Martin Lochsinger (64) hat ebenfalls die Neugier dazu bewogen, in Schwanden vorbeizufahren. Den Hangrutsch bezeichnet der Glarner als «extrem». Er hat Mitleid mit den Evakuierten. «Das ist sicher nicht einfach», sagt er. «In so einem Ausmass habe ich das noch nicht erlebt», ergänzt er. Psychiater Jan S.* (56) bläst ins gleiche Horn: «Ich hätte nie erwartet, dass sich so ein grosser Rutsch löst.»
«Es ist extrem tragisch!»
Der Glarner Polizist Rolf Gubser (63) kennt einige der Betroffenen persönlich: «Ich habe vorhin eine Frau getroffen, deren Garten nun voller Schutt und Geröll ist. Sie war sichtlich schockiert und ziemlich aufgelöst.»
Gubser selbst ist ebenfalls entsetzt über den Schaden: «Ich kenne das Gebiet gut und war früher bestimmt zweimal pro Woche mit dem Hund dort unterwegs. Es ist extrem tragisch!»

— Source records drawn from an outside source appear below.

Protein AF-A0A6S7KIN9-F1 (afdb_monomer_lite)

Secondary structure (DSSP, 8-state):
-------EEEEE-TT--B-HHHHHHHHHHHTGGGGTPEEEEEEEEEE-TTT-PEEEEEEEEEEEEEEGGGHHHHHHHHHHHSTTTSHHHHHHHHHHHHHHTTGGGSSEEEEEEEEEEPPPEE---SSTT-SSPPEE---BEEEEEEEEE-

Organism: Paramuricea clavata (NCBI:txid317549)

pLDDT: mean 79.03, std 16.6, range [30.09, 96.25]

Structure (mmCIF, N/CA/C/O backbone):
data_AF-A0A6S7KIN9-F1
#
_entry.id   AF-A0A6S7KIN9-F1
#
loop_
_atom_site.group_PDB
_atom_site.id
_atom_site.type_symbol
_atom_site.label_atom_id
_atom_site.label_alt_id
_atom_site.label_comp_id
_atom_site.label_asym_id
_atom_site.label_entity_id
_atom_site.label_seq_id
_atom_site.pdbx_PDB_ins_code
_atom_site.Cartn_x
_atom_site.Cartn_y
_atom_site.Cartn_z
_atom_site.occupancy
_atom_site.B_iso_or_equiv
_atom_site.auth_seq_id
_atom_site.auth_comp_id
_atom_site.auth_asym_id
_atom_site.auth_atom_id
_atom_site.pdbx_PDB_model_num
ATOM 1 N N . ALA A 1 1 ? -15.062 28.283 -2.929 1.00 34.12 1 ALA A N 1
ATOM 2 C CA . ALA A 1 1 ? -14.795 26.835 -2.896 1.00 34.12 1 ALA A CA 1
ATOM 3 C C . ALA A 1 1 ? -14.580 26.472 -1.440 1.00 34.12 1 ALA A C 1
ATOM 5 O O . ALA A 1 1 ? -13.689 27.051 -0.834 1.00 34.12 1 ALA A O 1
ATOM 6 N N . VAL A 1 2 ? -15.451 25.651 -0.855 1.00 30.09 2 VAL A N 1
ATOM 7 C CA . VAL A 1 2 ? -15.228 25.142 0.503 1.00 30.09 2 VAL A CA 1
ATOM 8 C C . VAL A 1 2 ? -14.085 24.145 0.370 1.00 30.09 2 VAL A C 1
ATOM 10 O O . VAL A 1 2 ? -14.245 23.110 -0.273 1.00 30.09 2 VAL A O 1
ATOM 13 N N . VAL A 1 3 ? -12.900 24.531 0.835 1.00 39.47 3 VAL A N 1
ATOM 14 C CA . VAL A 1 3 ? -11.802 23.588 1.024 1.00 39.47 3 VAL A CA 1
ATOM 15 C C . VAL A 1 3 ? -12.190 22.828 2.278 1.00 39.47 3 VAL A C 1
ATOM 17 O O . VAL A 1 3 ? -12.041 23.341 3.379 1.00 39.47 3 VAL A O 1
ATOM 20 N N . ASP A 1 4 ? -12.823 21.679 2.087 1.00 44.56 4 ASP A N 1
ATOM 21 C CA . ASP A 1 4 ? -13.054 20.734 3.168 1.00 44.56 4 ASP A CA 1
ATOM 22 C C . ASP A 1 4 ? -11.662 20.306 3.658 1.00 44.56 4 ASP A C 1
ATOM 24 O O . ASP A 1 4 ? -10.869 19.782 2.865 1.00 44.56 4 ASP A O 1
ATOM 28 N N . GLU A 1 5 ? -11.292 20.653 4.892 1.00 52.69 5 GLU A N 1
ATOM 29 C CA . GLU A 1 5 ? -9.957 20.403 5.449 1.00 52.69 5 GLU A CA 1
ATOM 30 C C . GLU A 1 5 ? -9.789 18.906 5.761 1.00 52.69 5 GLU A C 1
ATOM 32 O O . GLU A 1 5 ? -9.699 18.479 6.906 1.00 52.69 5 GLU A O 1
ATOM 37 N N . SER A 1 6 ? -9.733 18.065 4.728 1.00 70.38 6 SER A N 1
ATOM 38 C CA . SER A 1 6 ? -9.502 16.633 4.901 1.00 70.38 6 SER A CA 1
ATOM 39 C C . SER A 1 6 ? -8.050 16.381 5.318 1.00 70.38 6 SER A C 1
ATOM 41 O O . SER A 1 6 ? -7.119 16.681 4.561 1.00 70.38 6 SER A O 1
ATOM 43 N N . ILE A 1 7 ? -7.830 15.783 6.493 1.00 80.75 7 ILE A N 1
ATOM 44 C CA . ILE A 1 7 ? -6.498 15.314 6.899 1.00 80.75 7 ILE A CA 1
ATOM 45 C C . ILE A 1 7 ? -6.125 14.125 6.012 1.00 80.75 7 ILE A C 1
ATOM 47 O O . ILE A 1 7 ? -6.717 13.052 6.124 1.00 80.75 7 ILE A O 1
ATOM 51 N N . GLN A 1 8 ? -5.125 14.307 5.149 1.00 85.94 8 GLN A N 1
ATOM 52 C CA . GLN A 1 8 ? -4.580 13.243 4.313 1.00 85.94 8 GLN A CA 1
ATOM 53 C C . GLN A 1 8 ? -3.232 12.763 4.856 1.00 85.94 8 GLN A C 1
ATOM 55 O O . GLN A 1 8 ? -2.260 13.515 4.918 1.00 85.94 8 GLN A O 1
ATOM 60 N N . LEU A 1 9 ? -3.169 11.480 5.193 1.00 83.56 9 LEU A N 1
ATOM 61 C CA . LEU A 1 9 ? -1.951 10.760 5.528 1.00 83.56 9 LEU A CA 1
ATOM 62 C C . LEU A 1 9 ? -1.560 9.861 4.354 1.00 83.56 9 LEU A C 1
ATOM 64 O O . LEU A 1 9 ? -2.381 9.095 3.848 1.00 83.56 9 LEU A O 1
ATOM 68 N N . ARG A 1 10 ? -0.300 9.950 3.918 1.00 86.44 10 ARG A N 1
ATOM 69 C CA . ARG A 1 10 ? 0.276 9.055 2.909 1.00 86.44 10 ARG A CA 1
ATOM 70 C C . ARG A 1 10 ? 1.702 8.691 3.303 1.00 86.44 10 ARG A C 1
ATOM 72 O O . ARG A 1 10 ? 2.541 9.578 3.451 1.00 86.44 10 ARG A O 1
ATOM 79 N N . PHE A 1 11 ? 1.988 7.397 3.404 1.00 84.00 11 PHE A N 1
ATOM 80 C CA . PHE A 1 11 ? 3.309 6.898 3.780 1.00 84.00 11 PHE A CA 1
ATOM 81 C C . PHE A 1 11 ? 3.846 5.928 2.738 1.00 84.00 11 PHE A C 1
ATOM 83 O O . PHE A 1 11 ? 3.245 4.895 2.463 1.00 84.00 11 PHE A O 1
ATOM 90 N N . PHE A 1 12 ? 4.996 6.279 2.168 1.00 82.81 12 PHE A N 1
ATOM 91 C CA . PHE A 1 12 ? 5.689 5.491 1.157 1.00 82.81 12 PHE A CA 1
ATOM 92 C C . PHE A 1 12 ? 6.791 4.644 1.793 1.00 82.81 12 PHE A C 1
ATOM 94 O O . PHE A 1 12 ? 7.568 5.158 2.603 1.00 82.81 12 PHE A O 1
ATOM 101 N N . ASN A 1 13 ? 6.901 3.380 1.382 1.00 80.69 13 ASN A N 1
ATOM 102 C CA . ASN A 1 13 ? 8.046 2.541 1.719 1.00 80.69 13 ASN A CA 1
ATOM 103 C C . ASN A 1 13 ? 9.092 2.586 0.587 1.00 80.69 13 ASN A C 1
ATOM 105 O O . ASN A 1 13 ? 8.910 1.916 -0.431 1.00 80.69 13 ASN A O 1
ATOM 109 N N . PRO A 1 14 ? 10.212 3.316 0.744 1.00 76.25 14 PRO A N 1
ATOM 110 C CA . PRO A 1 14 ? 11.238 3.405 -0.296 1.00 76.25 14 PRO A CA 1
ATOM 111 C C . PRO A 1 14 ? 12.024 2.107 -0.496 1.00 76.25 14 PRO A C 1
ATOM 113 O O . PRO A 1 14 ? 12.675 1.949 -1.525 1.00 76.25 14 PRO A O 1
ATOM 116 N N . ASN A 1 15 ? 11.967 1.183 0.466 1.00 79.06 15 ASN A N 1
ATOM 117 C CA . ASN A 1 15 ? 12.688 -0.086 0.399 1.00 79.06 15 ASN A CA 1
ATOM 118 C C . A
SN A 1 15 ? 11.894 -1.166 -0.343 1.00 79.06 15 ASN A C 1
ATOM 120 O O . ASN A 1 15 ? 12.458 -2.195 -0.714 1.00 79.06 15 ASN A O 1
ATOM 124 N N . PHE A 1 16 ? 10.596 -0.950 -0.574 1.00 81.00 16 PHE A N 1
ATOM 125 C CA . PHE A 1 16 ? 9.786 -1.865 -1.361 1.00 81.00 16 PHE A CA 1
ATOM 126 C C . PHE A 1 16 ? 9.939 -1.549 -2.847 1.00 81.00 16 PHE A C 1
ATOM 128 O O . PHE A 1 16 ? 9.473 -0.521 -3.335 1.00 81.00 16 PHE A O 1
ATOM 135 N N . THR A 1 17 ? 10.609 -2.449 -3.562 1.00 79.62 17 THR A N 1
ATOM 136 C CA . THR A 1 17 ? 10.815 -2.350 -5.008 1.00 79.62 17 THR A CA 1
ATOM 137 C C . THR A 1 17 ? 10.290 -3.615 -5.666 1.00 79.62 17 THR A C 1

An der gestrigen Medienkonferenz stellten die Behörden verschiedene Zukunfts-Szenarien vor und präsentierten das weitere Vorgehen. Dass der Erdrutsch nicht ein alltägliches Geschehnis ist, merkt man dem Gemeindepräsident Hans-Rudolf Forrer an. Als er am Nachmittag seine Mails checken wollte, habe ihn die Müdigkeit übermannt: «Ich bin auf dem Bürostuhl eingeschlafen.»